A multimodal ChatGPT chatbot is a massive upgrade for AI that already provides human-like responses to your queries. Currently, ChatGPT only supports text input or one mode of interaction. GPT-4 will support text, audio, video, and images as input. That’s what makes it multimodal, a feature that could significantly increase the AI’s capabilities.
Microsoft USA did not reveal any details about ChatGPT’s GPT-4 upgrade last week, only teasing the March 16th event. But Microsoft Germany went a step further, essentially soft-launching GPT-4. The company hosted an event last week in Germany, where it detailed the GPT-4 upgrade, per Heise.de.
It’s unclear whether GPT-4 will be a built-in upgrade of ChatGPT or whether it’ll be exclusive to Microsoft’s Bing search engine that already supports ChatGPT. However, Microsoft Germany confirmed that GPT-4 is coming this week and that it’ll be multimodal.
“We will introduce GPT-4 next week, there we will have multimodal models that will offer completely different possibilities – for example videos,” Microsoft CTO Andreas Braun said.
Braun called the underlying technology, AI understanding natural language, a “game changer.” And he revealed that ChaGPT will work in all languages, including multi-language support.

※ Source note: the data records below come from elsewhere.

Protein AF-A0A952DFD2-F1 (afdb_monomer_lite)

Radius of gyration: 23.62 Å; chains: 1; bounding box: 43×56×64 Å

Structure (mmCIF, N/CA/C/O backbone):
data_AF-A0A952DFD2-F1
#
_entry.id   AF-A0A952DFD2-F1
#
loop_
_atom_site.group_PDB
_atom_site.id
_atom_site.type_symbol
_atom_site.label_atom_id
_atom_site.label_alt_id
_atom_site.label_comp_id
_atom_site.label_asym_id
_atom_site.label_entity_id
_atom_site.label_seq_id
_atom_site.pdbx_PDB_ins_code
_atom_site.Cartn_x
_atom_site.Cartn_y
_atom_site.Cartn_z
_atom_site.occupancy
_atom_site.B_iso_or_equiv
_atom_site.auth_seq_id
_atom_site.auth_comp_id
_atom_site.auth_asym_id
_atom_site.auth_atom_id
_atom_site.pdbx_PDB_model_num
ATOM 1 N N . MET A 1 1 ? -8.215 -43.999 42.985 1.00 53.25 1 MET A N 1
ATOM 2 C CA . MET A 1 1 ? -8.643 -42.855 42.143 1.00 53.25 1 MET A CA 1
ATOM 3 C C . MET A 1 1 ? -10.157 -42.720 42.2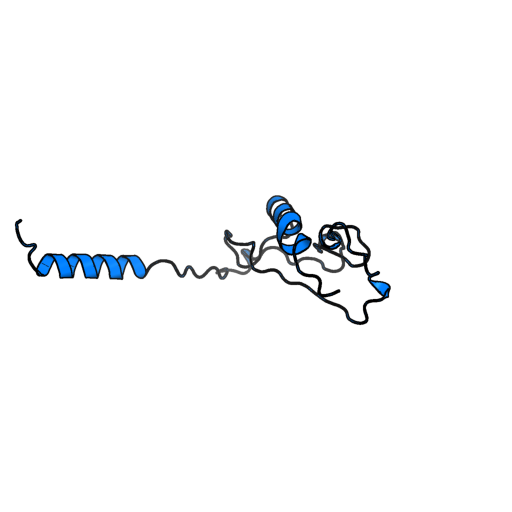29 1.00 53.25 1 MET A C 1
ATOM 5 O O . MET A 1 1 ? -10.854 -43.675 41.919 1.00 53.25 1 MET A O 1
ATOM 9 N N . LYS A 1 2 ? -10.670 -41.591 42.732 1.00 65.50 2 LYS A N 1
ATOM 10 C CA . LYS A 1 2 ? -12.111 -41.366 42.945 1.00 65.50 2 LYS A CA 1
ATOM 11 C C . LYS A 1 2 ? -12.748 -40.973 41.606 1.00 65.50 2 LYS A C 1
ATOM 13 O O . LYS A 1 2 ? -12.334 -39.978 41.021 1.00 65.50 2 LYS A O 1
ATOM 18 N N . GLN A 1 3 ? -13.691 -41.770 41.099 1.00 65.62 3 GLN A N 1
ATOM 19 C CA . GLN A 1 3 ? -14.341 -41.485 39.817 1.00 65.62 3 GLN A CA 1
ATOM 20 C C . GLN A 1 3 ? -15.165 -40.195 39.902 1.00 65.62 3 GLN A C 1
ATOM 22 O O . GLN A 1 3 ? -15.939 -40.007 40.844 1.00 65.62 3 GLN A O 1
ATOM 27 N N . MET A 1 4 ? -14.990 -39.300 38.927 1.00 73.69 4 MET A N 1
ATOM 28 C CA . MET A 1 4 ? -15.777 -38.072 38.852 1.00 73.69 4 MET A CA 1
ATOM 29 C C . MET A 1 4 ? -17.225 -38.387 38.444 1.00 73.69 4 MET A C 1
ATOM 31 O O . MET A 1 4 ? -17.445 -39.077 37.448 1.00 73.69 4 MET A O 1
ATOM 35 N N . PRO A 1 5 ? -18.229 -37.860 39.165 1.00 80.62 5 PRO A N 1
ATOM 36 C CA . PRO A 1 5 ? -19.630 -38.063 38.809 1.00 80.62 5 PRO A CA 1
ATOM 37 C C . PRO A 1 5 ? -19.979 -37.452 37.443 1.00 80.62 5 PRO A C 1
ATOM 39 O O . PRO A 1 5 ? -19.645 -36.298 37.175 1.00 80.62 5 PRO A O 1
ATOM 42 N N . ARG A 1 6 ? -20.736 -38.187 36.613 1.00 74.00 6 ARG A N 1
ATOM 43 C CA . ARG A 1 6 ? -21.165 -37.787 35.251 1.00 74.00 6 ARG A CA 1
ATOM 44 C C . ARG A 1 6 ? -21.760 -36.374 35.151 1.00 74.00 6 ARG A C 1
ATOM 46 O O . ARG A 1 6 ? -21.562 -35.706 34.145 1.00 74.00 6 ARG A O 1
ATOM 53 N N . LYS A 1 7 ? -22.427 -35.883 36.201 1.00 72.44 7 LYS A N 1
ATOM 54 C CA . LYS A 1 7 ? -22.975 -34.514 36.263 1.00 72.44 7 LYS A CA 1
ATOM 55 C C . LYS A 1 7 ? -21.915 -33.410 36.127 1.00 72.44 7 LYS A C 1
ATOM 57 O O . LYS A 1 7 ? -22.209 -32.365 35.563 1.00 72.44 7 LYS A O 1
ATOM 62 N N . TYR A 1 8 ? -20.680 -33.648 36.571 1.00 75.75 8 TYR A N 1
ATOM 63 C CA . TYR A 1 8 ? -19.592 -32.676 36.424 1.00 75.75 8 TYR A CA 1
ATOM 64 C C . TYR A 1 8 ? -19.034 -32.645 34.996 1.00 75.75 8 TYR A C 1
ATOM 66 O O . TYR A 1 8 ? -18.670 -31.578 34.521 1.00 75.75 8 TYR A O 1
ATOM 74 N N . LEU A 1 9 ? -19.058 -33.772 34.273 1.00 69.81 9 LEU A N 1
ATOM 75 C CA . LEU A 1 9 ? -18.704 -33.817 32.847 1.00 69.81 9 LEU A CA 1
ATOM 76 C C . LEU A 1 9 ? -19.698 -33.015 31.988 1.00 69.81 9 LEU A C 1
ATOM 78 O O . LEU A 1 9 ? -19.284 -32.308 31.068 1.00 69.81 9 LEU A O 1
ATOM 82 N N . TYR A 1 10 ? -20.992 -33.058 32.322 1.00 73.50 10 TYR A N 1
ATOM 83 C CA . TYR A 1 10 ? -22.009 -32.229 31.662 1.00 73.50 10 TYR A CA 1
ATOM 84 C C . TYR A 1 10 ? -21.831 -30.731 31.952 1.00 73.50 10 TYR A C 1
ATOM 86 O O . TYR A 1 10 ? -21.935 -29.910 31.049 1.00 73.50 10 TYR A O 1
ATOM 94 N N . LEU A 1 11 ? -21.488 -30.355 33.187 1.00 75.12 11 LEU A N 1
ATOM 95 C CA . LEU A 1 11 ? -21.232 -28.951 33.532 1.00 75.12 11 LEU A CA 1
ATOM 96 C C . LEU A 1 11 ? -19.966 -28.401 32.860 1.00 75.12 11 LEU A C 1
ATOM 98 O O . LEU A 1 11 ? -19.961 -27.263 32.396 1.00 75.12 11 LEU A O 1
ATOM 102 N N . ILE A 1 12 ? -18.912 -29.216 32.757 1.00 76.06 12 ILE A N 1
ATOM 103 C CA . ILE A 1 12 ? -17.678 -28.838 32.057 1.00 76.06 12 ILE A CA 1
ATOM 104 C C . ILE A 1 12 ? -17.949 -28.666 30.557 1.00 76.06 12 ILE A C 1
ATOM 106 O O . ILE A 1 12 ? -17.541 -27.663 29.982 1.00 76.06 12 ILE A O 1
ATOM 110 N N . SER A 1 13 ? -18.680 -29.585 29.922 1.00 69.44 13 SER A N 1
ATOM 111 C CA . SER A 1 13 ? -19.012 -29.463 28.492 1.00 69.44 13 SER A CA 1
ATOM 112 C C . SER A 1 13 ? -19.881 -28.238 28.186 1.00 69.44 13 SER A C 1
ATOM 114 O O . SER A 1 13 ? -19.607 -27.540 27.213 1.00 69.44 13 SER A O 1
ATOM 116 N N . ILE A 1 14 ? -20.847 -27.894 29.044 1.00 74.62 14 ILE A N 1
ATOM 117 C CA . ILE A 1 14 ? -21.642 -26.660 28.901 1.00 74.62 14 ILE A CA 1
ATOM 118 C C . ILE A 1 14 ? -20.763 -25.406 29.043 1.00 74.62 14 ILE A C 1
ATOM 120 O O . ILE A 1 14 ? -20.897 -24.472 28.252 1.00 74.62 14 ILE A O 1
ATOM 124 N N . ALA A 1 15 ? -19.821 -25.387 29.992 1.00 70.69 15 ALA A N 1
ATOM 125 C CA . ALA A 1 15 ? -18.892 -24.267 30.156 1.00 70.69 15 ALA A CA 1
ATOM 126 C C . ALA A 1 15 ? -17.992 -24.054 28.918 1.00 70.69 15 ALA A C 1
ATOM 128 O O . ALA A 1 15 ? -17.737 -22.912 28.535 1.00 70.69 15 ALA A O 1
ATOM 129 N N . TRP A 1 16 ? -17.570 -25.133 28.248 1.00 66.69 16 TRP A N 1
ATOM 130 C CA . TRP A 1 16 ? -16.795 -25.064 27.000 1.00 66.69 16 TRP A CA 1
ATOM 131 C C . TRP A 1 16 ? -17.612 -24.554 25.802 1.00 66.69 16 TRP A C 1
ATOM 133 O O . TRP A 1 16 ? -17.083 -23.805 24.978 1.00 66.69 16 TRP A O 1
ATOM 143 N N . VAL A 1 17 ? -18.902 -24.898 25.720 1.00 65.25 17 VAL A N 1
ATOM 144 C CA . VAL A 1 17 ? -19.806 -24.399 24.665 1.00 65.25 17 VAL A CA 1
ATOM 145 C C . VAL A 1 17 ? -20.108 -22.907 24.849 1.00 65.25 17 VAL A C 1
ATOM 147 O O . VAL A 1 17 ? -20.091 -22.151 23.884 1.00 65.25 17 VAL A O 1
ATOM 150 N N . ILE A 1 18 ? -20.309 -22.436 26.084 1.00 63.81 18 ILE A N 1
ATOM 151 C CA . ILE A 1 18 ? -20.544 -21.004 26.350 1.00 63.81 18 ILE A CA 1
ATOM 152 C C . ILE A 1 18 ? -19.284 -20.172 26.057 1.00 63.81 18 ILE A C 1
ATOM 154 O O . ILE A 1 18 ? -19.382 -19.077 25.504 1.00 63.81 18 ILE A O 1
ATOM 158 N N . ALA A 1 19 ? -18.091 -20.701 26.348 1.00 59.84 19 ALA A N 1
ATOM 159 C CA . ALA A 1 19 ? -16.825 -20.027 26.052 1.00 59.84 19 ALA A CA 1
ATOM 160 C C . ALA A 1 19 ? -16.532 -19.883 24.542 1.00 59.84 19 ALA A C 1
ATOM 162 O O . ALA A 1 19 ? -15.747 -19.018 24.157 1.00 59.84 19 ALA A O 1
ATOM 163 N N . SER A 1 20 ? -17.165 -20.691 23.684 1.00 56.59 20 SER A N 1
ATOM 164 C CA . SER A 1 20 ? -16.961 -20.673 22.227 1.00 56.59 20 SER A CA 1
ATOM 165 C C . SER A 1 20 ? -17.956 -19.788 21.459 1.00 56.59 20 SER A C 1
ATOM 167 O O . SER A 1 20 ? -17.770 -19.566 20.266 1.00 56.59 20 SER A O 1
ATOM 169 N N . ILE A 1 21 ? -18.965 -19.213 22.128 1.00 59.31 21 ILE A N 1
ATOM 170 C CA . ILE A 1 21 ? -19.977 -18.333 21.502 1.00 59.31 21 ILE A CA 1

You might want to ask it something in German and then get an answer in Italian.
Furthermore, Holger Kenn, another Microsoft Germany exec, explained that a multimodal ChatGPT bot can translate text into images, music, and video if asked.
How will ChatGPT GPT -4’s multimodal tech help users?
While many details about GPT-4 are still unclear, users will presumably be able to use various input types to get the answers they need. Going beyond text means the AI can look at YouTube clips or listen to audio recordings and then provide answers to questions.
Microsoft offered an example of how the multimodality of ChatGPT could help businesses. The AI could automatically summarize support calls with text after listening to the recordings. This would save 500 work hours a day for a large Microsoft customer in the Netherlands, which receives 30,000 calls a day that need to be summarized. Setting up ChatGPT for such a task would only take a couple of hours.
Still, Microsoft warns that ChatGPT will not always be reliable, even after the GPT-4 upgrade. Microsoft is working on confidence metrics to improve the chatbot’s reliability.
It’s unclear, however, how users will get to test GPT-4 and whether OpenAI will just make it available within ChatGPT later this week. Microsoft quietly unveiled Kosmos-1 in early March, a multimodal AI supporting image input. And it’s Microsoft that’s holding an AI-centric event on Thursday.
Then again, Microsoft might be one of the big investors in OpenAI tech, but OpenAI will continue to upgrade its chatbot. And that means making GPT-4 available to the masses.